▶ PROMPT:
Find the line holding "ATOM 208 O O" in the entries below. Give it again exactly, along with every line after it up to and including the line holding "ATOM 219 C C".

▶ INPUT MATERIAL:
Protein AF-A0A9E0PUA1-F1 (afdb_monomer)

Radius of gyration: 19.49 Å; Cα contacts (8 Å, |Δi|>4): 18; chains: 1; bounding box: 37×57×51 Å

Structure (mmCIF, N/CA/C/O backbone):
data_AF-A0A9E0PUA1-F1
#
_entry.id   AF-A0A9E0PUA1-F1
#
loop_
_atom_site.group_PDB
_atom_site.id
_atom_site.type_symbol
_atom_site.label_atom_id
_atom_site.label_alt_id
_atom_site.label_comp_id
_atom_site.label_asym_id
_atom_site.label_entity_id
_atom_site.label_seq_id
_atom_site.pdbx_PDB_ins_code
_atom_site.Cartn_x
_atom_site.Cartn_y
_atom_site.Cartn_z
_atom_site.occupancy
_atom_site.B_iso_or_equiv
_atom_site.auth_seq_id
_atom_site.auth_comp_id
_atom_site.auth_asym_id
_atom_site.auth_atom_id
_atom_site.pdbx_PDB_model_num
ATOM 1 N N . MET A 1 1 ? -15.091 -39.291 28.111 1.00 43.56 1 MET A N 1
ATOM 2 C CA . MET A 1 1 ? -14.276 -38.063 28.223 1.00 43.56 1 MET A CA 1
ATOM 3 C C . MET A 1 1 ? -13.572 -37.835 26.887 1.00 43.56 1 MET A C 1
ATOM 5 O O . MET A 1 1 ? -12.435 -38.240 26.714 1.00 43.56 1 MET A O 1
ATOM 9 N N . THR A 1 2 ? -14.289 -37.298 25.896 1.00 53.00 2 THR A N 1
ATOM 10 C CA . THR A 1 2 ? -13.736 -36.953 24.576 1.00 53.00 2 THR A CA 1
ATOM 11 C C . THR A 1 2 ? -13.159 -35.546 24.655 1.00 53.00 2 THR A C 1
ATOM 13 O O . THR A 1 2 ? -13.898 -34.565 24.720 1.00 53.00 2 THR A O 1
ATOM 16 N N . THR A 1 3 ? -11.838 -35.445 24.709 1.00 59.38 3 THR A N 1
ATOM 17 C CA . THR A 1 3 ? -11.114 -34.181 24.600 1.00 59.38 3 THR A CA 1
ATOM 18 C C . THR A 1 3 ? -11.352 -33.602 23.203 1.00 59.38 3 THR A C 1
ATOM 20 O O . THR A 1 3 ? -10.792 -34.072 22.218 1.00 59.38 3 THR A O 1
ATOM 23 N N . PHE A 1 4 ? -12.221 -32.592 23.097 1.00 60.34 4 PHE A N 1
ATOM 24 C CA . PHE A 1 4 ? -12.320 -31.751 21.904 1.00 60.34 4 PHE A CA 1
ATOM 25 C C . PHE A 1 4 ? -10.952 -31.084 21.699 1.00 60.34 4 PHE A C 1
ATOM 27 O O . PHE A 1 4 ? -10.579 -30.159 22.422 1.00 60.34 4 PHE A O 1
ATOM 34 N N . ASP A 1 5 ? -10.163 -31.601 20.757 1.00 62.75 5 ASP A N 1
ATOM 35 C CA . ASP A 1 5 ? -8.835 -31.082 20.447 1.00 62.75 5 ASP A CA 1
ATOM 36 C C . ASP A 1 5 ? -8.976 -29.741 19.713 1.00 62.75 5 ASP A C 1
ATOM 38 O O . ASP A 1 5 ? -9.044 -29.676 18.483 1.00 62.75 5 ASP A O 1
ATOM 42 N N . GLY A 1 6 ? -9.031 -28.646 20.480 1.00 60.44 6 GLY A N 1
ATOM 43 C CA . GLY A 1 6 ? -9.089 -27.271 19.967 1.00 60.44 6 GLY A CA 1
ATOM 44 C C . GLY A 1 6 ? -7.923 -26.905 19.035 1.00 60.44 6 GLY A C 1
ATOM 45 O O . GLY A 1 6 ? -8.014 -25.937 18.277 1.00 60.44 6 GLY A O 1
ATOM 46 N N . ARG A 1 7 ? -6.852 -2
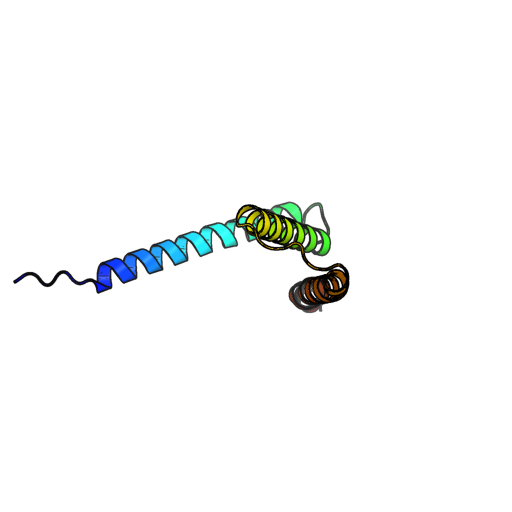7.714 19.016 1.00 61.84 7 ARG A N 1
ATOM 47 C CA . ARG A 1 7 ? -5.733 -27.591 18.071 1.00 61.84 7 ARG A CA 1
ATOM 48 C C . ARG A 1 7 ? -6.133 -27.914 16.629 1.00 61.84 7 ARG A C 1
ATOM 50 O O . ARG A 1 7 ? -5.583 -27.306 15.715 1.00 61.84 7 ARG A O 1
ATOM 57 N N . SER A 1 8 ? -7.103 -28.803 16.399 1.00 59.44 8 SER A N 1
ATOM 58 C CA . SER A 1 8 ? -7.585 -29.149 15.047 1.00 59.44 8 SER A CA 1
ATOM 59 C C . SER A 1 8 ? -8.323 -27.984 14.371 1.00 59.44 8 SER A C 1
ATOM 61 O O . SER A 1 8 ? -8.073 -27.676 13.207 1.00 59.44 8 SER A O 1
ATOM 63 N N . LEU A 1 9 ? -9.149 -27.262 15.134 1.00 62.78 9 LEU A N 1
ATOM 64 C CA . LEU A 1 9 ? -9.835 -26.038 14.710 1.00 62.78 9 LEU A CA 1
ATOM 65 C C . LEU A 1 9 ? -8.846 -24.911 14.387 1.00 62.78 9 LEU A C 1
ATOM 67 O O . LEU A 1 9 ? -9.028 -24.201 13.398 1.00 62.78 9 LEU A O 1
ATOM 71 N N . PHE A 1 10 ? -7.783 -24.760 15.185 1.00 66.19 10 PHE A N 1
ATOM 72 C CA . PHE A 1 10 ? -6.703 -23.814 14.887 1.00 66.19 10 PHE A CA 1
ATOM 73 C C . PHE A 1 10 ? -5.954 -24.193 13.603 1.00 66.19 10 PHE A C 1
ATOM 75 O O . PHE A 1 10 ? -5.755 -23.333 12.749 1.00 66.19 10 PHE A O 1
ATOM 82 N N . ARG A 1 11 ? -5.634 -25.481 13.405 1.00 75.75 11 ARG A N 1
ATOM 83 C CA . ARG A 1 11 ? -4.983 -25.981 12.178 1.00 75.75 11 ARG A CA 1
ATOM 84 C C . ARG A 1 11 ? -5.843 -25.760 10.931 1.00 75.75 11 ARG A C 1
ATOM 86 O O . ARG A 1 11 ? -5.314 -25.321 9.914 1.00 75.75 11 ARG A O 1
ATOM 93 N N . GLY A 1 12 ? -7.156 -25.987 11.017 1.00 81.19 12 GLY A N 1
ATOM 94 C CA . GLY A 1 12 ? -8.090 -25.731 9.915 1.00 81.19 12 GLY A CA 1
ATOM 95 C C . GLY A 1 12 ? -8.174 -24.250 9.534 1.00 81.19 12 GLY A C 1
ATOM 96 O O . GLY A 1 12 ? -8.124 -23.911 8.353 1.00 81.19 12 GLY A O 1
ATOM 97 N N . LYS A 1 13 ? -8.212 -23.350 10.526 1.00 82.25 13 LYS A N 1
ATOM 98 C CA . LYS A 1 13 ? -8.183 -21.895 10.295 1.00 82.25 13 LYS A CA 1
ATOM 99 C C . LYS A 1 13 ? -6.868 -21.437 9.665 1.00 82.25 13 LYS A C 1
ATOM 101 O O . LYS A 1 13 ? -6.894 -20.629 8.742 1.00 82.25 13 LYS A O 1
ATOM 106 N N . THR A 1 14 ? -5.733 -21.968 10.121 1.00 85.56 14 THR A N 1
ATOM 107 C CA . THR A 1 14 ? -4.421 -21.668 9.528 1.00 85.56 14 THR A CA 1
ATOM 108 C C . THR A 1 14 ? -4.338 -22.146 8.079 1.00
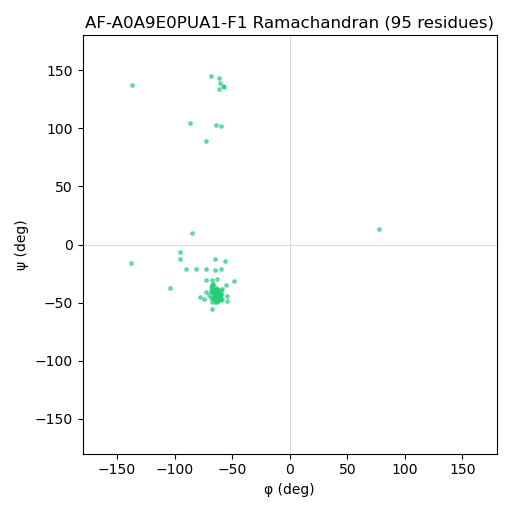 85.56 14 THR A C 1
ATOM 110 O O . THR A 1 14 ? -3.860 -21.404 7.226 1.00 85.56 14 THR A O 1
ATOM 113 N N . LEU A 1 15 ? -4.849 -23.343 7.774 1.00 90.06 15 LEU A N 1
ATOM 114 C CA . LEU A 1 15 ? -4.866 -23.872 6.409 1.00 90.06 15 LEU A CA 1
ATOM 115 C C . LEU A 1 15 ? -5.764 -23.036 5.485 1.00 90.06 15 LEU A C 1
ATOM 117 O O . LEU A 1 15 ? -5.364 -22.711 4.371 1.00 90.06 15 LEU A O 1
ATOM 121 N N .
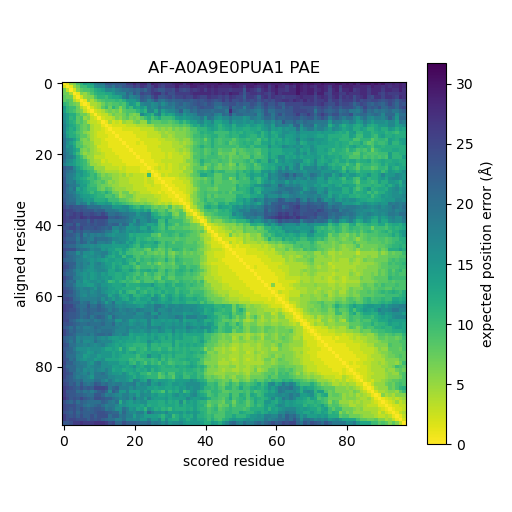 ALA A 1 16 ? -6.944 -22.636 5.964 1.00 88.88 16 ALA A N 1
ATOM 122 C CA . ALA A 1 16 ? -7.840 -21.754 5.223 1.00 88.88 16 ALA A CA 1
ATOM 123 C C . ALA A 1 16 ? -7.207 -20.374 4.973 1.00 88.88 16 ALA A C 1
ATOM 125 O O . ALA A 1 16 ? -7.309 -19.845 3.868 1.00 88.88 16 ALA A O 1
ATOM 126 N N . ALA A 1 17 ? -6.506 -19.814 5.965 1.00 85.38 17 ALA A N 1
ATOM 127 C CA . ALA A 1 17 ? -5.765 -18.565 5.803 1.00 85.38 17 ALA A CA 1
ATOM 128 C C . ALA A 1 17 ? -4.637 -18.700 4.766 1.00 85.38 17 ALA A C 1
ATOM 130 O O . ALA A 1 17 ? -4.486 -17.821 3.922 1.00 85.38 17 ALA A O 1
ATOM 131 N N . LEU A 1 18 ? -3.891 -19.809 4.777 1.00 89.06 18 LEU A N 1
ATOM 132 C CA . LEU A 1 18 ? -2.846 -20.083 3.784 1.00 89.06 18 LEU A CA 1
ATOM 133 C C . LEU A 1 18 ? -3.417 -20.237 2.374 1.00 89.06 18 LEU A C 1
ATOM 135 O O . LEU A 1 18 ? -2.893 -19.630 1.446 1.00 89.06 18 LEU A O 1
ATOM 139 N N . LEU A 1 19 ? -4.511 -20.983 2.213 1.00 89.25 19 LEU A N 1
ATOM 140 C CA . LEU A 1 19 ? -5.197 -21.122 0.926 1.00 89.25 19 LEU A CA 1
ATOM 141 C C . LEU A 1 19 ? -5.704 -19.775 0.412 1.00 89.25 19 LEU A C 1
ATOM 143 O O . LEU A 1 1
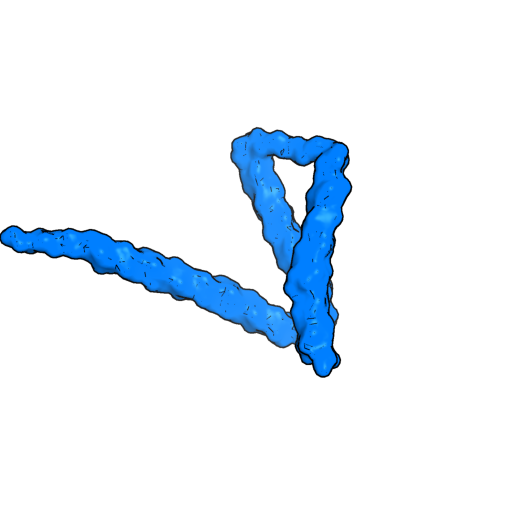9 ? -5.502 -19.456 -0.756 1.00 89.25 19 LEU A O 1
ATOM 147 N N . ALA A 1 20 ? -6.312 -18.961 1.276 1.00 87.88 20 ALA A N 1
ATOM 148 C CA . ALA A 1 20 ? -6.758 -17.624 0.904 1.00 87.88 20 ALA A CA 1
ATOM 149 C C . ALA A 1 20 ? -5.583 -16.747 0.453 1.00 87.88 20 ALA A C 1
ATOM 151 O O . ALA A 1 20 ? -5.661 -16.117 -0.600 1.00 87.88 20 ALA A O 1
ATOM 152 N N . VAL A 1 21 ? -4.471 -16.750 1.196 1.00 85.62 21 VAL A N 1
ATOM 153 C CA . VAL A 1 21 ? -3.257 -16.019 0.807 1.00 85.62 21 VAL A CA 1
ATOM 154 C C . VAL A 1 21 ? -2.719 -16.532 -0.526 1.00 85.62 21 VAL A C 1
ATOM 156 O O . VAL A 1 21 ? -2.452 -15.719 -1.402 1.00 85.62 21 VAL A O 1
ATOM 159 N N . TYR A 1 22 ? -2.615 -17.846 -0.727 1.00 84.31 22 TYR A N 1
ATOM 160 C CA . TYR A 1 22 ? -2.110 -18.435 -1.971 1.00 84.31 22 TYR A CA 1
ATOM 161 C C . TYR A 1 22 ? -2.996 -18.143 -3.176 1.00 84.31 22 TYR A C 1
ATOM 163 O O . TYR A 1 22 ? -2.473 -17.852 -4.247 1.00 84.31 22 TYR A O 1
ATOM 171 N N . LEU A 1 23 ? -4.317 -18.163 -3.018 1.00 83.88 23 LEU A N 1
ATOM 172 C CA . LEU A 1 23 ? -5.234 -17.826 -4.104 1.00 83.88 23 LEU A CA 1
ATOM 173 C C . LEU A 1 23 ? -5.189 -16.331 -4.431 1.00 83.88 23 LEU A C 1
ATOM 175 O O . LEU A 1 23 ? -5.125 -15.960 -5.603 1.00 83.88 23 LEU A O 1
ATOM 179 N N . VAL A 1 24 ? -5.174 -15.464 -3.415 1.00 80.81 24 VAL A N 1
ATOM 180 C CA . VAL A 1 24 ? -5.119 -14.009 -3.615 1.00 80.81 24 VAL A CA 1
ATOM 181 C C . VAL A 1 24 ? -3.774 -13.598 -4.215 1.00 80.81 24 VAL A C 1
ATOM 183 O O . VAL A 1 24 ? -3.752 -12.907 -5.228 1.00 80.81 24 VAL A O 1
ATOM 186 N N . TRP A 1 25 ? -2.655 -14.059 -3.650 1.00 75.12 25 TRP A N 1
ATOM 187 C CA . TRP A 1 25 ? -1.326 -13.750 -4.182 1.00 75.12 25 TRP A CA 1
ATOM 188 C C . TRP A 1 25 ? -1.086 -14.416 -5.538 1.00 75.12 25 TRP A C 1
ATOM 190 O O . TRP A 1 25 ? -0.651 -13.749 -6.476 1.00 75.12 25 TRP A O 1
ATOM 200 N N . GLY A 1 26 ? -1.423 -15.698 -5.684 1.00 72.62 26 GLY A N 1
ATOM 201 C CA . GLY A 1 26 ? -1.262 -16.437 -6.937 1.00 72.62 26 GLY A CA 1
ATOM 202 C C . GLY A 1 26 ? -2.051 -15.825 -8.096 1.00 72.62 26 GLY A C 1
ATOM 203 O O . GLY A 1 26 ? -1.501 -15.657 -9.183 1.00 72.62 26 GLY A O 1
ATOM 204 N N . SER A 1 27 ? -3.303 -15.407 -7.866 1.00 70.44 27 SER A N 1
ATOM 205 C CA . SER A 1 27 ? -4.115 -14.737 -8.895 1.00 70.44 27 SER A CA 1
ATOM 206 C C . SER A 1 27 ? -3.576 -13.354 -9.263 1.00 70.44 27 SER A C 1
ATOM 208 O O . SER A 1 27 ? -3.603 -12.999 -10.441 1.00 70.44 27 SER A O 1
ATOM 210 N N . THR A 1 28 ? -3.004 -12.599 -8.316 1.00 68.56 28 THR A N 1
ATOM 211 C CA . THR A 1 28 ? -2.317 -11.342 -8.652 1.00 68.56 28 THR A CA 1
ATOM 212 C C . THR A 1 28 ? -1.059 -11.563 -9.485 1.00 68.56 28 THR A C 1
ATOM 214 O O . THR A 1 28 ? -0.849 -10.816 -10.435 1.00 68.56 28 THR A O 1
ATOM 217 N N . TYR A 1 29 ? -0.260 -12.600 -9.210 1.00 65.69 29 TYR A N 1
ATOM 218 C CA . TYR A 1 29 ? 0.893 -12.933 -10.057 1.00 65.69 29 TYR A CA 1
ATOM 219 C C . TYR A 1 29 ? 0.472 -13.367 -11.461 1.00 65.69 29 TYR A C 1
ATOM 221 O O . TYR A 1 29 ? 1.094 -12.956 -12.439 1.00 65.69 29 TYR A O 1
ATOM 229 N N . LEU A 1 30 ? -0.610 -14.141 -11.576 1.00 66.38 30 LEU A N 1
ATOM 230 C CA . LEU A 1 30 ? -1.171 -14.519 -12.871 1.00 66.38 30 LEU A CA 1
ATOM 231 C C . LEU A 1 30 ? -1.662 -13.290 -13.651 1.00 66.38 30 LEU A C 1
ATOM 233 O O . LEU A 1 30 ? -1.332 -13.143 -14.823 1.00 66.38 30 LEU A O 1
ATOM 237 N N . ALA A 1 31 ? -2.387 -12.381 -12.996 1.00 66.81 31 ALA A N 1
ATOM 238 C CA . ALA A 1 31 ? -2.848 -11.134 -13.603 1.00 66.81 31 ALA A CA 1
ATOM 239 C C . ALA A 1 31 ? -1.681 -10.232 -14.039 1.00 66.81 31 ALA A C 1
ATOM 241 O O . ALA A 1 31 ? -1.734 -9.643 -15.114 1.00 66.81 31 ALA A O 1
ATOM 242 N N . ILE A 1 32 ? -0.612 -10.159 -13.238 1.00 65.88 32 ILE A N 1
ATOM 243 C CA . ILE A 1 32 ? 0.617 -9.434 -13.586 1.00 65.88 32 ILE A CA 1
ATOM 244 C C . ILE A 1 32 ? 1.275 -10.055 -14.820 1.00 65.88 32 ILE A C 1
ATOM 246 O O . ILE A 1 32 ? 1.555 -9.342 -15.778 1.00 65.88 32 ILE A O 1
ATOM 250 N N . ARG A 1 33 ? 1.442 -11.382 -14.855 1.00 64.38 33 ARG A N 1
ATOM 251 C CA . ARG A 1 33 ? 2.019 -12.093 -16.006 1.00 64.38 33 ARG A CA 1
ATOM 252 C C . ARG A 1 33 ? 1.225 -11.867 -17.297 1.00 64.38 33 ARG A C 1
ATOM 254 O O . ARG A 1 33 ? 1.831 -11.722 -18.349 1.00 64.38 33 ARG A O 1
ATOM 261 N N . LEU A 1 34 ? -0.105 -11.813 -17.208 1.00 66.31 34 LEU A N 1
ATOM 262 C CA . LEU A 1 34 ? -0.989 -11.535 -18.348 1.00 66.31 34 LEU A CA 1
ATOM 263 C C . LEU A 1 34 ? -0.938 -10.069 -18.805 1.00 66.31 34 LEU A C 1
ATOM 265 O O . LEU A 1 34 ? -1.128 -9.782 -19.979 1.00 66.31 34 LEU A O 1
ATOM 269 N N . ALA A 1 35 ? -0.690 -9.127 -17.898 1.00 60.53 35 ALA A N 1
ATOM 270 C CA . ALA A 1 35 ? -0.675 -7.701 -18.218 1.00 60.53 35 ALA A CA 1
ATOM 271 C C . ALA A 1 35 ? 0.704 -7.167 -18.643 1.00 60.53 35 ALA A C 1
ATOM 273 O O . ALA A 1 35 ? 0.768 -6.144 -19.327 1.00 60.53 35 ALA A O 1
ATOM 274 N N . ILE A 1 36 ? 1.795 -7.857 -18.289 1.00 60.56 36 ILE A N 1
ATOM 275 C CA . ILE A 1 36 ? 3.166 -7.520 -18.719 1.00 60.56 36 ILE A CA 1
ATOM 276 C C . ILE A 1 36 ? 3.313 -7.552 -20.253 1.00 60.56 36 ILE A C 1
ATOM 278 O O . ILE A 1 36 ? 4.171 -6.861 -20.792 1.00 60.56 36 ILE A O 1
ATOM 282 N N . GLU A 1 37 ? 2.430 -8.245 -20.979 1.00 57.19 37 GLU A N 1
ATOM 283 C CA . GLU A 1 37 ? 2.381 -8.203 -22.451 1.00 57.19 37 GLU A CA 1
ATOM 284 C C . GLU A 1 37 ? 1.996 -6.822 -23.025 1.00 57.19 37 GLU A C 1
ATOM 286 O O . GLU A 1 37 ? 2.163 -6.589 -24.219 1.00 57.19 37 GLU A O 1
ATOM 291 N N . SER A 1 38 ? 1.503 -5.885 -22.202 1.00 54.81 38 SER A N 1
ATOM 292 C CA . SER A 1 38 ? 0.990 -4.586 -22.672 1.00 54.81 38 SER A CA 1
ATOM 293 C C . SER A 1 38 ? 1.391 -3.362 -21.836 1.00 54.81 38 SER A C 1
ATOM 295 O O . SER A 1 38 ? 1.272 -2.241 -22.334 1.00 54.81 38 SER A O 1
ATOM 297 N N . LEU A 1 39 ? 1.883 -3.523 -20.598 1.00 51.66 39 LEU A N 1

▶ ANSWER SPACE:
ATOM 208 O O . SER A 1 27 ? -3.603 -12.999 -10.441 1.00 70.44 27 SER A O 1
ATOM 210 N N . THR A 1 28 ? -3.004 -12.599 -8.316 1.00 68.56 28 THR A N 1
ATOM 211 C CA . THR A 1 28 ? -2.317 -11.342 -8.652 1.00 68.56 28 THR A CA 1
ATOM 212 C C . THR A 1 28 ? -1.059 -11.563 -9.485 1.00 68.56 28 THR A C 1
ATOM 214 O O . THR A 1 28 ? -0.849 -10.816 -10.435 1.00 68.56 28 THR A O 1
ATOM 217 N N . TYR A 1 29 ? -0.260 -12.600 -9.210 1.00 65.69 29 TYR A N 1
ATOM 218 C CA . TYR A 1 29 ? 0.893 -12.933 -10.057 1.00 65.69 29 TYR A CA 1
ATOM 219 C C . TYR A 1 29 ? 0.472 -13.367 -11.461 1.00 65.69 29 TYR A C 1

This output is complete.